Francesca Naretto is a third-year Ph.D. student in Data Science, under Prof. Fosca Giannotti and Prof. Anna Monreale’s supervision. She is working on eXplainable AI with the group of ERC XAI led by Prof. Fosca Giannotti (“Science and technology for the eXplanation of AI decision making”). She is also part of the EU H2020 project SoBigData++ and the TAILOR project.
She graduated in Computer Science (Bachelor’s degree from the University of Turin, Master’s degree from the University of Pisa). During her Master’s, she won a scholarship to work on her Master’s thesis abroad at the University College of London. The thesis topic was a framework for privacy risk prediction and explanations tailored for sequence data.
She received an award for her Master’s thesis: ETIC Award 2019-2020 – District Award 2031 Rotary International. This award was given due to the promising results obtained in the context of ethical issues, including data privacy and the right to an explanation.

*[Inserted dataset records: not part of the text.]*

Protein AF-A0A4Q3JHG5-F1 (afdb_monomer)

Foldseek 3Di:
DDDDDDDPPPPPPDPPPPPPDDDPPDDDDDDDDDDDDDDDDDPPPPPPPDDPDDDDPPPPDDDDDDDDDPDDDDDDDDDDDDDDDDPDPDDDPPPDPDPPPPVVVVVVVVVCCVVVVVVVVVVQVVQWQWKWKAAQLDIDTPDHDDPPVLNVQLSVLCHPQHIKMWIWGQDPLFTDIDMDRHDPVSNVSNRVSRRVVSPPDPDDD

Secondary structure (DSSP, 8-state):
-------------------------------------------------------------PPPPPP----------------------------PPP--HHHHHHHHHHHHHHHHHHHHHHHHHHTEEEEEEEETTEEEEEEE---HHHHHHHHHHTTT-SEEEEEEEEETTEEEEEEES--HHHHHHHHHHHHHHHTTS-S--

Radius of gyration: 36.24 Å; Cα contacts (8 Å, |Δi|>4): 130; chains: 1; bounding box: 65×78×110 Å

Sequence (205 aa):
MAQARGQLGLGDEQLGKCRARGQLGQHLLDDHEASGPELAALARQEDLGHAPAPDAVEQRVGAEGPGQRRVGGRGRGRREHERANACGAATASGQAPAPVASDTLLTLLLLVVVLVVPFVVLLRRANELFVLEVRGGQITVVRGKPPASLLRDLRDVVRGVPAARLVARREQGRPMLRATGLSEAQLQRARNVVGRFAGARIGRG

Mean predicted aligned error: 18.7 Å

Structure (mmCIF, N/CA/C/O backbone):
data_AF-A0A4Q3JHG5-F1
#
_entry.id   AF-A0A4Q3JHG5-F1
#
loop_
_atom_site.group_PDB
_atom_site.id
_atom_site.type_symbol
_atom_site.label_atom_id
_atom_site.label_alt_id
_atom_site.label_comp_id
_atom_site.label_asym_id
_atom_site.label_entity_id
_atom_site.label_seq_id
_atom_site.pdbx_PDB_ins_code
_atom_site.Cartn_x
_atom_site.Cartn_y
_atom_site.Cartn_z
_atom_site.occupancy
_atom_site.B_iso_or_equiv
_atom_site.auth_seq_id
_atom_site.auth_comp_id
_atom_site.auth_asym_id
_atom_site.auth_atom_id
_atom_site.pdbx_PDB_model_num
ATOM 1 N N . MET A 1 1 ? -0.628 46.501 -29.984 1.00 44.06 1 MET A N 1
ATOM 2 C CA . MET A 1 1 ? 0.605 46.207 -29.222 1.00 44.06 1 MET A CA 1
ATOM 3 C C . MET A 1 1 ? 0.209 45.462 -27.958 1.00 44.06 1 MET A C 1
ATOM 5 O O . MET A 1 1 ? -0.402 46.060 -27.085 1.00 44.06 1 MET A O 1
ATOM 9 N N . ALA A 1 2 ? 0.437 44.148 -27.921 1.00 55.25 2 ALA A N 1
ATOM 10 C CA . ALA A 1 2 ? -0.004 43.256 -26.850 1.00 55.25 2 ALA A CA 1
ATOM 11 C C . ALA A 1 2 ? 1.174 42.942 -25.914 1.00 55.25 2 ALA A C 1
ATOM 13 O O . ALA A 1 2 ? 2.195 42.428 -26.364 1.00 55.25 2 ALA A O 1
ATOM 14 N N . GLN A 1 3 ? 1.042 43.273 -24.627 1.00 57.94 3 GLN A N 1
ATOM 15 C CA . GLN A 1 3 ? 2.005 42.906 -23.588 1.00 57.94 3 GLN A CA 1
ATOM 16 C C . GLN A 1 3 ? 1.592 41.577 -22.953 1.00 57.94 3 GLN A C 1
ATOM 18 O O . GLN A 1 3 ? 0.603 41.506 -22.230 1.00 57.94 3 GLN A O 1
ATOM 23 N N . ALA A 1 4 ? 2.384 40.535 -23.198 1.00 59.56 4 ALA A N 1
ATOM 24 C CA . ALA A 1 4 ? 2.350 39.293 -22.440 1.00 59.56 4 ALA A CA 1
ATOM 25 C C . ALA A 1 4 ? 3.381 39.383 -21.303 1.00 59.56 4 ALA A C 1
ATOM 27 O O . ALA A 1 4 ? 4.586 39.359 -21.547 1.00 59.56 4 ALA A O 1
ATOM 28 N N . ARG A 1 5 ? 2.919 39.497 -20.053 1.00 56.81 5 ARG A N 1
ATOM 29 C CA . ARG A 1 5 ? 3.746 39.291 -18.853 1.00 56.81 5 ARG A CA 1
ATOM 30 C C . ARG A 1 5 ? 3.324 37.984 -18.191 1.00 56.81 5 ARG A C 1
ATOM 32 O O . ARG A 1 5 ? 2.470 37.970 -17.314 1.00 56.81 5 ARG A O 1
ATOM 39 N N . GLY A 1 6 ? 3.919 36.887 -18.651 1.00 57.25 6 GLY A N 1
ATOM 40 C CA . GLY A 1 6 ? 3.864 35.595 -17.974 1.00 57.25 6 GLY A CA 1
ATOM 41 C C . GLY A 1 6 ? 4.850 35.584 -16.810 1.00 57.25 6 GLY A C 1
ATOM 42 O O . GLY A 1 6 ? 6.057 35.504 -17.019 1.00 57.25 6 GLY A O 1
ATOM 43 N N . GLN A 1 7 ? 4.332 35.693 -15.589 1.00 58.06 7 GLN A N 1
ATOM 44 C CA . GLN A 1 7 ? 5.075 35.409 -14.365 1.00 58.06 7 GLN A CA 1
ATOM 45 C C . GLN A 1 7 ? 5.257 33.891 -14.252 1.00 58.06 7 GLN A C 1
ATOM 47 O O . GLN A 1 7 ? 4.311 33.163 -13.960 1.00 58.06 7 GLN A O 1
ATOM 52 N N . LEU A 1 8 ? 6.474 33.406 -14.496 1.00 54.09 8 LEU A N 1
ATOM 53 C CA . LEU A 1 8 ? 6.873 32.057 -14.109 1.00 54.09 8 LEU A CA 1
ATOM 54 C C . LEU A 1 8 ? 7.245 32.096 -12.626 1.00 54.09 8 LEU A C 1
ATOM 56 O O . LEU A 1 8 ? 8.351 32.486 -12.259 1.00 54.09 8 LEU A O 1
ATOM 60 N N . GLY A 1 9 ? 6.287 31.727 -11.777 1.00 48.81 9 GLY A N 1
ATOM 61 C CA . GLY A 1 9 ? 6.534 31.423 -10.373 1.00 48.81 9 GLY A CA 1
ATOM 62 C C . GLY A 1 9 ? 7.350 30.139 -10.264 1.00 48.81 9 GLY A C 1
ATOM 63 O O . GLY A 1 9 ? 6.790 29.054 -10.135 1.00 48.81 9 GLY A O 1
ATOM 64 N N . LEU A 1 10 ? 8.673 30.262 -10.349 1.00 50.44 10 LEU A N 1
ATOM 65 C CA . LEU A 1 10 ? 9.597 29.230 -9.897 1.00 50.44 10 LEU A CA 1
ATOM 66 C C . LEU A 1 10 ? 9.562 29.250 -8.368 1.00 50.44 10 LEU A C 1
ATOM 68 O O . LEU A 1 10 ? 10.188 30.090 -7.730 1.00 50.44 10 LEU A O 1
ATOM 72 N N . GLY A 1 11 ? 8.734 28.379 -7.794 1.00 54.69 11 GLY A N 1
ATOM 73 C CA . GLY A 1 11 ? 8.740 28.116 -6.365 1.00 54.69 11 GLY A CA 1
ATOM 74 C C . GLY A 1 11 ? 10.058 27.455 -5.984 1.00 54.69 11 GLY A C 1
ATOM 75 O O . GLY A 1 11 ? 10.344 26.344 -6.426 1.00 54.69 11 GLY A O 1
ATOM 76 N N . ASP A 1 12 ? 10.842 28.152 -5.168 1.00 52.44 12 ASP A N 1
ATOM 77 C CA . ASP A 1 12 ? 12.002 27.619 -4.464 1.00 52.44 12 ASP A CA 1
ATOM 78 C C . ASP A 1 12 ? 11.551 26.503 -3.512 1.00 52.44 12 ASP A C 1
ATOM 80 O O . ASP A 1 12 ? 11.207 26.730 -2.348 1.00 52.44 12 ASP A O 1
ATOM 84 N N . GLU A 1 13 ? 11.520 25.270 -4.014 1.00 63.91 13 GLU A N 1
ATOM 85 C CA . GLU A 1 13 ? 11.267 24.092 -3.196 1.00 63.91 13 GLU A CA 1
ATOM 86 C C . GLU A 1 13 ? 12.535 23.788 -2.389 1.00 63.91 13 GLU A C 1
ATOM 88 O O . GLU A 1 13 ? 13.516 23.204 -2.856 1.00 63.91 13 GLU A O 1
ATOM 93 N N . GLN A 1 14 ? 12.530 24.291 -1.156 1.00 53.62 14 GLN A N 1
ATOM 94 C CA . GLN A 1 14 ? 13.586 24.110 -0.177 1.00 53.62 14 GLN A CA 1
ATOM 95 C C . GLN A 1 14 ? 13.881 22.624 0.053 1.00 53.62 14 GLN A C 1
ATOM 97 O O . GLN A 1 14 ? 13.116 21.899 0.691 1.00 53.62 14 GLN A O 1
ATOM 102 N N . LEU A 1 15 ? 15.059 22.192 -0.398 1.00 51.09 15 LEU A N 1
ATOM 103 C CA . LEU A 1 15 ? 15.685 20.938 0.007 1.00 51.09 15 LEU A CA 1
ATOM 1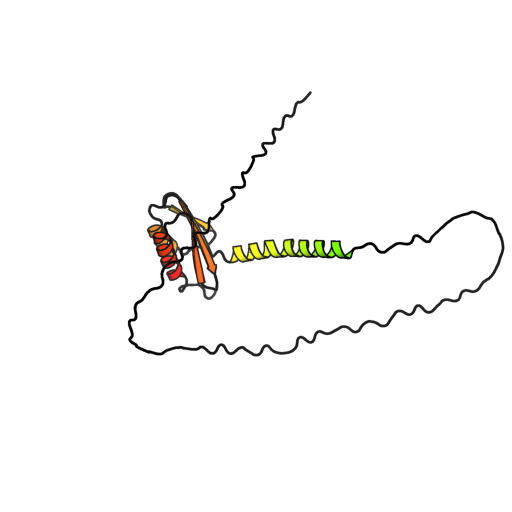04 C C . LEU A 1 15 ? 16.031 21.001 1.501 1.00 51.09 15 LEU A C 1
ATOM 106 O O . LEU A 1 15 ? 17.140 21.363 1.904 1.00 51.09 15 LEU A O 1
ATOM 110 N N . GLY A 1 16 ? 15.059 20.6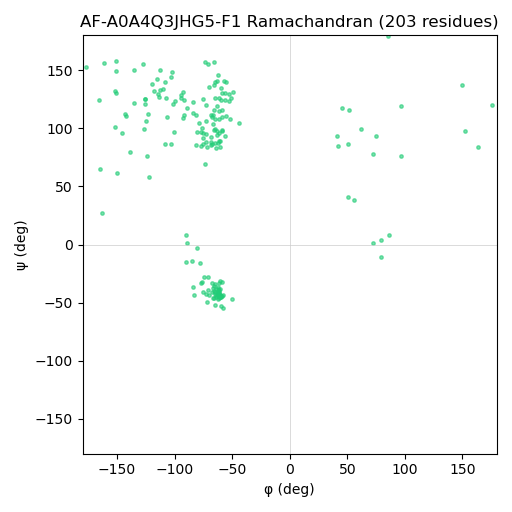27 2.330 1.00 51.62 16 GLY A N 1
ATOM 111 C CA . GLY A 1 16 ? 15.239 20.363 3.748 1.00 51.62 16 GLY A CA 1
ATOM 112 C C . GLY A 1 16 ? 16.267 19.253 3.961 1.00 51.62 16 GLY A C 1
ATOM 113 O O . GLY A 1 16 ? 15.962 18.064 3.886 1.00 51.62 16 GLY A O 1
ATOM 114 N N . LYS A 1 17 ? 17.506 19.653 4.257 1.00 52.00 17 LYS A N 1
ATOM 115 C CA . LYS A 1 17 ? 18.559 18.807 4.829 1.00 52.00 17 LYS A CA 1
ATOM 116 C C . LYS A 1 17 ? 18.117 18.304 6.208 1.00 52.00 17 LYS A C 1
ATOM 118 O O . LYS A 1 17 ? 18.462 18.898 7.228 1.00 52.00 17 LYS A O 1
ATOM 123 N N . CYS A 1 18 ? 17.411 17.179 6.272 1.00 55.69 18 CYS A N 1
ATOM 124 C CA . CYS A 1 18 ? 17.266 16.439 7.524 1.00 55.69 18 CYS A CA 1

Her primary research interest is Ethical AI, with a particular interest in Data Privacy and Explainable AI. These two ethical values are essential: achieving them may enable the definition of a trustworthy ethical AI. However, the achievement of these ethical values has different requirements. For this reason, there are both synergies and tensions in this context. During her Ph.D she faced these problems.
In the context of her project, she published EXPERT: a framework for predicting the privacy risk of a user’s data, correlating the output with a local explanation. THEY developed this framework for tabular and sequential data and exploit the state-of-the-art machine learning models for privacy risk prediction, such as LSTMs, Rocket, InceptionTime and GCForest. For the local explanation, we exploit LIME, LORE and SHAP.
In this context, they also defined and empirically tested a new privacy attack for text data based on the psychometric profile extracted. This new privacy attack allows them to explore further the behavior of our framework EXPERT with different kinds of data and privacy attacks.
Then, they proposed HOLDA: a new hierarchical federated learning approach for cross-silo, in which the goal is to maximize the generalization capabilities of the machine learning models trained. Lastly, she also worked on a Survey of Explainable AI methods, with a benchmarking of Python’s most popular XAI methods.
During her Ph.D. she worked as a teaching assistant for a course in Data Mining (for the Master Degree in Computer Science) and in programming with Python (a first programming course for the Master in Big Data and Data Science).
This year, she also conducted some seminars at Scuola Normale Superiore on Machine Learning techniques and Explainable AI. During these courses, she teaches mainly clustering techniques, machine learning techniques and eXplainable AI methods from a practical point of view.